▶ _Task_: From the data below, retype exactly the lines starting with the one that contains "ATOM 159 N N" and ending with the one that contains "ATOM 212 O O", both included.

--- Materials provided Enclosed Below ---

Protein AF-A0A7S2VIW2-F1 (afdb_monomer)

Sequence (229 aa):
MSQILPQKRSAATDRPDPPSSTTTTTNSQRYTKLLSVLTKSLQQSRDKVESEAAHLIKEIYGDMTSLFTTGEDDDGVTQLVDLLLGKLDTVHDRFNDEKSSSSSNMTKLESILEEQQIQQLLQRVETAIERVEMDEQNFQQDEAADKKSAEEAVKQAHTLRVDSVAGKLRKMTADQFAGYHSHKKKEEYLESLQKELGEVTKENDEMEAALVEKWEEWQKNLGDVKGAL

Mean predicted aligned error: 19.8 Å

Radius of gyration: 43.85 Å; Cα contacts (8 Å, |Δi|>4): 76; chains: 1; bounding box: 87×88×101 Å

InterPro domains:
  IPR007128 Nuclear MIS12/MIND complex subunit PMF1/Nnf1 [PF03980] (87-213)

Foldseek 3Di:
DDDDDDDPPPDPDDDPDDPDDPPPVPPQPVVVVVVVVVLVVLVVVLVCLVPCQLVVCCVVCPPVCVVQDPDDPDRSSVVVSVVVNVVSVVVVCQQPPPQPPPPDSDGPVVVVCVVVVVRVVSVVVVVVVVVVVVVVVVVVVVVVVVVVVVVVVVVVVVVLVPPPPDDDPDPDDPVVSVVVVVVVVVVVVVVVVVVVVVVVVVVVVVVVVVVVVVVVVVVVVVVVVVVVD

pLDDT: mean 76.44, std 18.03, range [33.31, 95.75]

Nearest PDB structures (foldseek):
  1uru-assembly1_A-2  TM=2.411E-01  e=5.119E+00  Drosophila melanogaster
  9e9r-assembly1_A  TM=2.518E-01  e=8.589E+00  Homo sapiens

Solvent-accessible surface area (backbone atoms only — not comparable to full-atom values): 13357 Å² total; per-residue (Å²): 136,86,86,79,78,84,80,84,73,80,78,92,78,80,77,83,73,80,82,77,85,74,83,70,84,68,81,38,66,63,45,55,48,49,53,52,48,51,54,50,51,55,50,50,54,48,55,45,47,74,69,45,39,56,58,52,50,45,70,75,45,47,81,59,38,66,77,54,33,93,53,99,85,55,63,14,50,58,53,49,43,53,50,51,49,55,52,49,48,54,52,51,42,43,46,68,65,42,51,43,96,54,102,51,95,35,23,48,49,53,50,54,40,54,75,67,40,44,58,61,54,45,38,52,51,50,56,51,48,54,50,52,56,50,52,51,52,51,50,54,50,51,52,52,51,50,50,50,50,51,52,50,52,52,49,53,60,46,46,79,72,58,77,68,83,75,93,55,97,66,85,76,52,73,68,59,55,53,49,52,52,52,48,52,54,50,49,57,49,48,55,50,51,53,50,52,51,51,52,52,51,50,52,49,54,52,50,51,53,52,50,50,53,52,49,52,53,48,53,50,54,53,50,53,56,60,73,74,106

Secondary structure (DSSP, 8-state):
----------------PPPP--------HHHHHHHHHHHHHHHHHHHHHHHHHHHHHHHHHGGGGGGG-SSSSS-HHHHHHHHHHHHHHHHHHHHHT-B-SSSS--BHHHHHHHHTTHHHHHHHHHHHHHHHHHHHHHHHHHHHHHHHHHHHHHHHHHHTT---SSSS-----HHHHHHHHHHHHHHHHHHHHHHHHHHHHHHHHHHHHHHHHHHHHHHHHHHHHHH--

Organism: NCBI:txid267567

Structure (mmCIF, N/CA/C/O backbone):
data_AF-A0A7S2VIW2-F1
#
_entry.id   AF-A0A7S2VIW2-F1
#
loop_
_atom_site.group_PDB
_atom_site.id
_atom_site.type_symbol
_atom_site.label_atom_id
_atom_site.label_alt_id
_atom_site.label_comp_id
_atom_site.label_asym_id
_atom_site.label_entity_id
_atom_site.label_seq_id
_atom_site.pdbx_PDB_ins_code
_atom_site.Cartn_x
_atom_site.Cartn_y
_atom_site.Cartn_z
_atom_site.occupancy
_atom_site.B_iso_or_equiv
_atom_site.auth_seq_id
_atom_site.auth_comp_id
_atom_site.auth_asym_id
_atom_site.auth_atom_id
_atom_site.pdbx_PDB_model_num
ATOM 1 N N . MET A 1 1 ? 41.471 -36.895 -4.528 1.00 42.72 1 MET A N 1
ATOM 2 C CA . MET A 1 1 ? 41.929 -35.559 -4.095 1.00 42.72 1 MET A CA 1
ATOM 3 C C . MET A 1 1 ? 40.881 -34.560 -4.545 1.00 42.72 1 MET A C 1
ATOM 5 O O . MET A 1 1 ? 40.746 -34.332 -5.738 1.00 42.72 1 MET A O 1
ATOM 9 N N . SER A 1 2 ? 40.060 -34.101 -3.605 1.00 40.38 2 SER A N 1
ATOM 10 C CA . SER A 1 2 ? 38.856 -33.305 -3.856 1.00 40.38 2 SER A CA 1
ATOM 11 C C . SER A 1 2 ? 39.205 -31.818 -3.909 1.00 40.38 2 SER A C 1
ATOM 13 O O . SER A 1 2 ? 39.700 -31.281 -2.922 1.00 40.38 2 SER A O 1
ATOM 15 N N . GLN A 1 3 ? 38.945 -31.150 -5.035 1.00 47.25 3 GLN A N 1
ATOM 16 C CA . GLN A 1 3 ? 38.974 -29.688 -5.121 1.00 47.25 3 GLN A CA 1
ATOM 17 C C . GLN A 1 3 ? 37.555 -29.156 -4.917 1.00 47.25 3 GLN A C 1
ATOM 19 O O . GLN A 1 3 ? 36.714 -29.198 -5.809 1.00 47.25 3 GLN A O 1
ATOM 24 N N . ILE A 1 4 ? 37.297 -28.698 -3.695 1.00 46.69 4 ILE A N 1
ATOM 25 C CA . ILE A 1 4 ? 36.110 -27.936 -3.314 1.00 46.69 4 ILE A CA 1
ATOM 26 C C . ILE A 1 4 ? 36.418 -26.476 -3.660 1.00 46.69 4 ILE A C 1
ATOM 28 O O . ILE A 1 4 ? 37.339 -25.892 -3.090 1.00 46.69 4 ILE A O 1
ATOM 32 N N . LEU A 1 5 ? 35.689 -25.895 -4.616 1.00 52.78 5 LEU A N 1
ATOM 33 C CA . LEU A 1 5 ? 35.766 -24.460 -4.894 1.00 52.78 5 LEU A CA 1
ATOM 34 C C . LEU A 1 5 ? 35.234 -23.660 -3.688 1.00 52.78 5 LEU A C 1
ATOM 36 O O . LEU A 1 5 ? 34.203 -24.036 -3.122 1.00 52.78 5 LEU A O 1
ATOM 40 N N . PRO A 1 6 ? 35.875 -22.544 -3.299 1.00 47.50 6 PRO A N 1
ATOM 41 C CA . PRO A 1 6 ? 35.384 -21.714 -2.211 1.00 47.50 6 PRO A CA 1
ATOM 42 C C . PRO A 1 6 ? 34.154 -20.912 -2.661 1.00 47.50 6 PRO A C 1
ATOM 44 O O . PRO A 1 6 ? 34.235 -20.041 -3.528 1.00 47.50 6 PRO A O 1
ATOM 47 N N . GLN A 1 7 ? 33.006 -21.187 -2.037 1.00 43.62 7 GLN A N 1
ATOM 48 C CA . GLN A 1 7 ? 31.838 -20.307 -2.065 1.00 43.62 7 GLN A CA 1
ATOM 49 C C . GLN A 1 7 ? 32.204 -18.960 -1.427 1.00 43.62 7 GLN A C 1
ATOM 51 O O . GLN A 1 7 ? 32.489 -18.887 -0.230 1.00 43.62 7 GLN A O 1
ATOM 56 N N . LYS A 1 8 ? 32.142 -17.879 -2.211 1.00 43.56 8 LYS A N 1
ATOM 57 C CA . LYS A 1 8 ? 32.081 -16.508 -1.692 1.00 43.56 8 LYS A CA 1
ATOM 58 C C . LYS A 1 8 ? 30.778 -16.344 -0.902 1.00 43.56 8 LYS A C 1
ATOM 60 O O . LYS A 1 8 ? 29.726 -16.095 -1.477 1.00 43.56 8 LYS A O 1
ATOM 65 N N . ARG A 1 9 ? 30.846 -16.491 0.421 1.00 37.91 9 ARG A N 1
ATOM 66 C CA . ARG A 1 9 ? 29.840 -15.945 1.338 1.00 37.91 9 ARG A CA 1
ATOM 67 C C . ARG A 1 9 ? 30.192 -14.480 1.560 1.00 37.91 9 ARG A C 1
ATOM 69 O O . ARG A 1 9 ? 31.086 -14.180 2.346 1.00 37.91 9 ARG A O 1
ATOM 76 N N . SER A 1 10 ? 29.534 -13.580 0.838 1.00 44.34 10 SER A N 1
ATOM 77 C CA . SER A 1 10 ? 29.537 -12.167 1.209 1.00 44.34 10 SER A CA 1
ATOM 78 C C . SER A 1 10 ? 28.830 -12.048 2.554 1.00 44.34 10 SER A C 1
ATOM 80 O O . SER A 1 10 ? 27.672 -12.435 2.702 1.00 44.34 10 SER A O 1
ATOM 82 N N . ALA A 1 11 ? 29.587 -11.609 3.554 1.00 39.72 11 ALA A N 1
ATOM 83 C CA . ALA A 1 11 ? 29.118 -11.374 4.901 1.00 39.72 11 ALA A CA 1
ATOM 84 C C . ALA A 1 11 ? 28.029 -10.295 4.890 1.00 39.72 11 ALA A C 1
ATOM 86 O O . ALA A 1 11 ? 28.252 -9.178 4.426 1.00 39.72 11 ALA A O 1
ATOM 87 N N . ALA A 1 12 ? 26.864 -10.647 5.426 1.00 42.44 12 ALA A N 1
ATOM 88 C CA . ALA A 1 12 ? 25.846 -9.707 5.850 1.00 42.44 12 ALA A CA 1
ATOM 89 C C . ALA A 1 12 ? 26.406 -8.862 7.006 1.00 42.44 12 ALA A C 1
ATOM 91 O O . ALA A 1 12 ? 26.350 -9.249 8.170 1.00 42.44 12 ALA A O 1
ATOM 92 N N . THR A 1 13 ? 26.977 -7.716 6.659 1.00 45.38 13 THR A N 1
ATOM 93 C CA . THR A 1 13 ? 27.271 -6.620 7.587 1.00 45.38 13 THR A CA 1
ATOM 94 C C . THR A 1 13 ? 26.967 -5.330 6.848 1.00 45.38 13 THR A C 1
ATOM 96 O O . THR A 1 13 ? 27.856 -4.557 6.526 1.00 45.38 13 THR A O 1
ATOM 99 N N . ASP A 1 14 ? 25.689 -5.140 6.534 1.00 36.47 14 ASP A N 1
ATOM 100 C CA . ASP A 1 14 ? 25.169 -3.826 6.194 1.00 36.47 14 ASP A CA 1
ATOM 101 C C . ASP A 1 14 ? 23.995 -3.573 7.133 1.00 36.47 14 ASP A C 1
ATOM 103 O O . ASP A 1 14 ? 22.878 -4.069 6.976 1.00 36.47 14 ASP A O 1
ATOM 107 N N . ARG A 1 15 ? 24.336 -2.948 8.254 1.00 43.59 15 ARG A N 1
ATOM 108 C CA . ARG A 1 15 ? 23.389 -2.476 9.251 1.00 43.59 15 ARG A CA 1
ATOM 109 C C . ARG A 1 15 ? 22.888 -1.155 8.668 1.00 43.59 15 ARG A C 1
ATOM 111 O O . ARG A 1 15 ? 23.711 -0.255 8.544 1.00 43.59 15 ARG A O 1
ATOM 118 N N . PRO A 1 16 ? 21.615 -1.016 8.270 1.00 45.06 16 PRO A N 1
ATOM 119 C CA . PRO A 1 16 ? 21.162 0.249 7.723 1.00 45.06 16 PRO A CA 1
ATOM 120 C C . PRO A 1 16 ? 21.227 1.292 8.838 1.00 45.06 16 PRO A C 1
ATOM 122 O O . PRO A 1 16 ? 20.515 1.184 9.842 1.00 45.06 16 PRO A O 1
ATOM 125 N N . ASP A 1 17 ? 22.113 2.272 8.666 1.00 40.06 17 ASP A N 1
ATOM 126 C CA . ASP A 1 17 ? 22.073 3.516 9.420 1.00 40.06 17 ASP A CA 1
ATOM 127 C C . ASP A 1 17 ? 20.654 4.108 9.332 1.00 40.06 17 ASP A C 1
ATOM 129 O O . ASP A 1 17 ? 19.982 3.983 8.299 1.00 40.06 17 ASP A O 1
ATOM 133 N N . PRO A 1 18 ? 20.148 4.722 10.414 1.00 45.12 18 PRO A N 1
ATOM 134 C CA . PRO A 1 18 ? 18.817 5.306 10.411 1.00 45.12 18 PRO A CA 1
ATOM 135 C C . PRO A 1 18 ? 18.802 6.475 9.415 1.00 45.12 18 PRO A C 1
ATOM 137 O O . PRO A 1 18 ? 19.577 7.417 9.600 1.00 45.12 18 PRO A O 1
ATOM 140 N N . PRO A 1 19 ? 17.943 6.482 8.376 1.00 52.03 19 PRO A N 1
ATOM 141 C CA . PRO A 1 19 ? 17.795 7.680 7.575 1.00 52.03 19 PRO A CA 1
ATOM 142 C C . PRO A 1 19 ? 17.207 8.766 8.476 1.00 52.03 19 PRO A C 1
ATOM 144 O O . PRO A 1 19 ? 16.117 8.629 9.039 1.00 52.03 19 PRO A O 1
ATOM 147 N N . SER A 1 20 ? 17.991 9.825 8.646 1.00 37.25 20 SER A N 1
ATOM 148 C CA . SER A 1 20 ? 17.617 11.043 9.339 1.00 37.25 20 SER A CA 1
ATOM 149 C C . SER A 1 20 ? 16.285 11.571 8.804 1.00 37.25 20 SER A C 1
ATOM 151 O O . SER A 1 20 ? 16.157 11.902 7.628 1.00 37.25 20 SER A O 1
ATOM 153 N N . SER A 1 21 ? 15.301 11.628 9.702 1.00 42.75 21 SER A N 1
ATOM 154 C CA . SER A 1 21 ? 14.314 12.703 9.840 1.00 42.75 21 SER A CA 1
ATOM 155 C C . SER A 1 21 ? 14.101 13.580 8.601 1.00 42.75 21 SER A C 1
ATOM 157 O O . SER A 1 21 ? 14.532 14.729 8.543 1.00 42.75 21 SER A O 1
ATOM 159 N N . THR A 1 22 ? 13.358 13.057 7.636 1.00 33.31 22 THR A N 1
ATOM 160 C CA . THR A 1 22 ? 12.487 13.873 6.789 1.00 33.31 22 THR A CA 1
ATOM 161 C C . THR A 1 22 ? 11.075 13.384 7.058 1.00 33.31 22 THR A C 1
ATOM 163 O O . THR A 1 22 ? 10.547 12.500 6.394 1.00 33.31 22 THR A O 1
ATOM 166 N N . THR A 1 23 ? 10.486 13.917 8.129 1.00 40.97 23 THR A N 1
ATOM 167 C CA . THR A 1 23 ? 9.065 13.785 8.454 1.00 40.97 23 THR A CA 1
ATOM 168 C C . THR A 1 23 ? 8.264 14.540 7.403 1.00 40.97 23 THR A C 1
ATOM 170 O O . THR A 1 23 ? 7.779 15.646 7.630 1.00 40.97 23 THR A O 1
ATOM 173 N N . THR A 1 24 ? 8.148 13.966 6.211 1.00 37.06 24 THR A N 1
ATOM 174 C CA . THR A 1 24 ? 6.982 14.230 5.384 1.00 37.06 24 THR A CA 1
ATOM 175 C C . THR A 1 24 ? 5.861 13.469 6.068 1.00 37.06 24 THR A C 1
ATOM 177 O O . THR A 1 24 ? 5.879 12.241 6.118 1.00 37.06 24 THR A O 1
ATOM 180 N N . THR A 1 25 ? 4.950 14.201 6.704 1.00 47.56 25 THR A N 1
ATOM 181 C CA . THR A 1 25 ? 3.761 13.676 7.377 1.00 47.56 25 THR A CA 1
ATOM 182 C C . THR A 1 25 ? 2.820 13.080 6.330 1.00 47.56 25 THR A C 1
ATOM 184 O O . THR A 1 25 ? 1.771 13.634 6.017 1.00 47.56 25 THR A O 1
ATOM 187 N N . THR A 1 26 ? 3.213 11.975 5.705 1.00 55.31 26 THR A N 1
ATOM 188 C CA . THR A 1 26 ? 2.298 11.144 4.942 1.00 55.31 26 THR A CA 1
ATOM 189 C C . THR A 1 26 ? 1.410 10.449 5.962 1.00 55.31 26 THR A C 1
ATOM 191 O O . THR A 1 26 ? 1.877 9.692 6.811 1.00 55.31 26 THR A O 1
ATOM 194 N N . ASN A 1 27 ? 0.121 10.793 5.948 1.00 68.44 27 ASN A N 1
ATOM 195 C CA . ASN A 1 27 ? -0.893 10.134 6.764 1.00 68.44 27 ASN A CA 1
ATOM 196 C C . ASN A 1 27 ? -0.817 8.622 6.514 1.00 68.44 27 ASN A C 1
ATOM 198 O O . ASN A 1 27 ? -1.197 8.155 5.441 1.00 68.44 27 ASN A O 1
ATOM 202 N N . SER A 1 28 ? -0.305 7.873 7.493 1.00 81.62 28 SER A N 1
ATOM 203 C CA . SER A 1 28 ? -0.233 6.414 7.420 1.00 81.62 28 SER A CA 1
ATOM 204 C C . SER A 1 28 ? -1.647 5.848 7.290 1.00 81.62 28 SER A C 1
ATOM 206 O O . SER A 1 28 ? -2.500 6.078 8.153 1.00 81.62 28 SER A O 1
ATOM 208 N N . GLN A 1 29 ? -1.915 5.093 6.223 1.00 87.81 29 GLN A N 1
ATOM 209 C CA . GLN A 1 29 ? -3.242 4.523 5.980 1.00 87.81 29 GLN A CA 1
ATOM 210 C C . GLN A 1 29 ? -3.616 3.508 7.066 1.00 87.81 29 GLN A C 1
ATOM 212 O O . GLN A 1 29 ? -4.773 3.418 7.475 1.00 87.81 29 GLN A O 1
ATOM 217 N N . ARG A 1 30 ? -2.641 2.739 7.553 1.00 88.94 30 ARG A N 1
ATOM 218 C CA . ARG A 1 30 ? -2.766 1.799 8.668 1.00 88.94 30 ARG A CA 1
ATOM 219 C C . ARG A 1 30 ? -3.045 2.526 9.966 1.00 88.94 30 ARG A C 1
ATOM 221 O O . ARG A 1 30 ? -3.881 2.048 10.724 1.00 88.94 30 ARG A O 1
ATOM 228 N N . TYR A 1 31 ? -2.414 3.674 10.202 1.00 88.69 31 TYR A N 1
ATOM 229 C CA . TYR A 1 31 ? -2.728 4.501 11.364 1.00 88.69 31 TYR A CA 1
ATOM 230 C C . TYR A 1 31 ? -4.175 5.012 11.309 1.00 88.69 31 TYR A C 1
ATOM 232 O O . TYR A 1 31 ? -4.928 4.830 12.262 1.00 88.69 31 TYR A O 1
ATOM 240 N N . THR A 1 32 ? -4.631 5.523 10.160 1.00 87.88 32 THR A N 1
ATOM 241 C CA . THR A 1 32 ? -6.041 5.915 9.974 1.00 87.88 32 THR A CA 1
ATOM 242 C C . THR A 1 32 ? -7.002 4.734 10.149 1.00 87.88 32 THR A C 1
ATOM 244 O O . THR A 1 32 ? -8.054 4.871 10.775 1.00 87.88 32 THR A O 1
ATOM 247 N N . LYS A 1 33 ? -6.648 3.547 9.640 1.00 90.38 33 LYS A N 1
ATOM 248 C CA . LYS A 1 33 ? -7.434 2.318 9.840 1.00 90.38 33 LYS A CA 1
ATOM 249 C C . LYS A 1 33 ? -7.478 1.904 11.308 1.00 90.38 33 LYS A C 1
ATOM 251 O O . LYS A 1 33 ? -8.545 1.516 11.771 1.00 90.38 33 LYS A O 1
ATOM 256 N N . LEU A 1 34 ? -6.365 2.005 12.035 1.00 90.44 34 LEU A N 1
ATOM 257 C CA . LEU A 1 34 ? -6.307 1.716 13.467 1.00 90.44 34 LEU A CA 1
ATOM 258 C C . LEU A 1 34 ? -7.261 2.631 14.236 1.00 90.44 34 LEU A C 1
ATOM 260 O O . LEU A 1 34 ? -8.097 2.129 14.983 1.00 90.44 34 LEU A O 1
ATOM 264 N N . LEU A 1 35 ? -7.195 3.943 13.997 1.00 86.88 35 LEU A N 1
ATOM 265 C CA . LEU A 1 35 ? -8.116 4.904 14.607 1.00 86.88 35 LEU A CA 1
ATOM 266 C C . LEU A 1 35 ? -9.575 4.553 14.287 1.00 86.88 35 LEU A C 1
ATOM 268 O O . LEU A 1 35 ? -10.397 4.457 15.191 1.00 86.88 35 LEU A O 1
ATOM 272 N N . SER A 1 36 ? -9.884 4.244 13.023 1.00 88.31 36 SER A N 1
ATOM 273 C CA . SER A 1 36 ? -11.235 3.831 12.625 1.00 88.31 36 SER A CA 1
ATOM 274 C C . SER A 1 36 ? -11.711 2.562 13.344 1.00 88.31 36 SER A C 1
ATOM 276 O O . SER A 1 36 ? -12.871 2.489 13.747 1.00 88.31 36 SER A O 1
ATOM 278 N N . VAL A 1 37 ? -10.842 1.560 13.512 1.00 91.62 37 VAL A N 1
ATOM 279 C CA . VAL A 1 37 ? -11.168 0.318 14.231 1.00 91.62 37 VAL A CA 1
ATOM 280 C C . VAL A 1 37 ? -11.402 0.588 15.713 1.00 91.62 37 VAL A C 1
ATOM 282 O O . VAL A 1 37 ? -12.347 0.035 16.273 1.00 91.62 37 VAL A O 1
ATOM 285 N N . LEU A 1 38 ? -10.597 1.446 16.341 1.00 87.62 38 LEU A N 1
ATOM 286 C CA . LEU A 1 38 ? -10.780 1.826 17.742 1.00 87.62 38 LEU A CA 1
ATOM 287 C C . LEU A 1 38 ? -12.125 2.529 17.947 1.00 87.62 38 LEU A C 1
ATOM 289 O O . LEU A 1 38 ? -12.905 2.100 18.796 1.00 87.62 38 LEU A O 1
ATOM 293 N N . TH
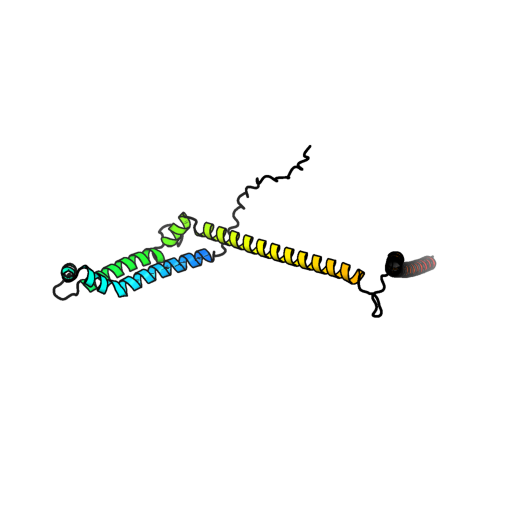R A 1 39 ? -12.455 3.516 17.110 1.00 85.06 39 THR A N 1
ATOM 294 C CA . THR A 1 39 ? -13.754 4.206 17.163 1.00 85.06 39 THR A CA 1
ATOM 295 C C . THR A 1 39 ? -14.915 3.235 16.946 1.00 85.06 39 THR A C 1
ATOM 297 O O . THR A 1 39 ? -15.874 3.234 17.712 1.00 85.06 39 THR A O 1
ATOM 300 N N . LYS A 1 40 ? -14.821 2.350 15.944 1.00 90.12 40 LYS A N 1
ATOM 301 C CA . LYS A 1 40 ? -15.850 1.327 15.692 1.00 90.12 40 LYS A CA 1
ATOM 302 C C . LYS A 1 40 ? -16.010 0.359 16.858 1.00 90.12 40 LYS A C 1
ATOM 304 O O . LYS A 1 40 ? -17.133 -0.012 17.168 1.00 90.12 40 LYS A O 1
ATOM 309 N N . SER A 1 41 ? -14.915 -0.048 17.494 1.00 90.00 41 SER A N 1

--- End of Enclosed Materials provided ---

▶ _Task answer_:
ATOM 159 N N . THR A 1 22 ? 13.358 13.057 7.636 1.00 33.31 22 THR A N 1
ATOM 160 C CA . THR A 1 22 ? 12.487 13.873 6.789 1.00 33.31 22 THR A CA 1
ATOM 161 C C . THR A 1 22 ? 11.075 13.384 7.058 1.00 33.31 22 THR A C 1
ATOM 163 O O . THR A 1 22 ? 10.547 12.500 6.394 1.00 33.31 22 THR A O 1
ATOM 166 N N . THR A 1 23 ? 10.486 13.917 8.129 1.00 40.97 23 THR A N 1
ATOM 167 C CA . THR A 1 23 ? 9.065 13.785 8.454 1.00 40.97 23 THR A CA 1
ATOM 168 C C . THR A 1 23 ? 8.264 14.540 7.403 1.00 40.97 23 THR A C 1
ATOM 170 O O . THR A 1 23 ? 7.779 15.646 7.630 1.00 40.97 23 THR A O 1
ATOM 173 N N . THR A 1 24 ? 8.148 13.966 6.211 1.00 37.06 24 THR A N 1
ATOM 174 C CA . THR A 1 24 ? 6.982 14.230 5.384 1.00 37.06 24 THR A CA 1
ATOM 175 C C . THR A 1 24 ? 5.861 13.469 6.068 1.00 37.06 24 THR A C 1
ATOM 177 O O . THR A 1 24 ? 5.879 12.241 6.118 1.00 37.06 24 THR A O 1
ATOM 180 N N . THR A 1 25 ? 4.950 14.201 6.704 1.00 47.56 25 THR A N 1
ATOM 181 C CA . THR A 1 25 ? 3.761 13.676 7.377 1.00 47.56 25 THR A CA 1
ATOM 182 C C . THR A 1 25 ? 2.820 13.080 6.330 1.00 47.56 25 THR A C 1
ATOM 184 O O . THR A 1 25 ? 1.771 13.634 6.017 1.00 47.56 25 THR A O 1
ATOM 187 N N . THR A 1 26 ? 3.213 11.975 5.705 1.00 55.31 26 THR A N 1
ATOM 188 C CA . THR A 1 26 ? 2.298 11.144 4.942 1.00 55.31 26 THR A CA 1
ATOM 189 C C . THR A 1 26 ? 1.410 10.449 5.962 1.00 55.31 26 THR A C 1
ATOM 191 O O . THR A 1 26 ? 1.877 9.692 6.811 1.00 55.31 26 THR A O 1
ATOM 194 N N . ASN A 1 27 ? 0.121 10.793 5.948 1.00 68.44 27 ASN A N 1
ATOM 195 C CA . ASN A 1 27 ? -0.893 10.134 6.764 1.00 68.44 27 ASN A CA 1
ATOM 196 C C . ASN A 1 27 ? -0.817 8.622 6.514 1.00 68.44 27 ASN A C 1
ATOM 198 O O . ASN A 1 27 ? -1.197 8.155 5.441 1.00 68.44 27 ASN A O 1
ATOM 202 N N . SER A 1 28 ? -0.305 7.873 7.493 1.00 81.62 28 SER A N 1
ATOM 203 C CA . SER A 1 28 ? -0.233 6.414 7.420 1.00 81.62 28 SER A CA 1
ATOM 204 C C . SER A 1 28 ? -1.647 5.848 7.290 1.00 81.62 28 SER A C 1
ATOM 206 O O . SER A 1 28 ? -2.500 6.078 8.153 1.00 81.62 28 SER A O 1
ATOM 208 N N . GLN A 1 29 ? -1.915 5.093 6.223 1.00 87.81 29 GLN A N 1
ATOM 209 C CA . GLN A 1 29 ? -3.242 4.523 5.980 1.00 87.81 29 GLN A CA 1
ATOM 210 C C . GLN A 1 29 ? -3.616 3.508 7.066 1.00 87.81 29 GLN A C 1
ATOM 212 O O . GLN A 1 29 ? -4.773 3.418 7.475 1.00 87.81 29 GLN A O 1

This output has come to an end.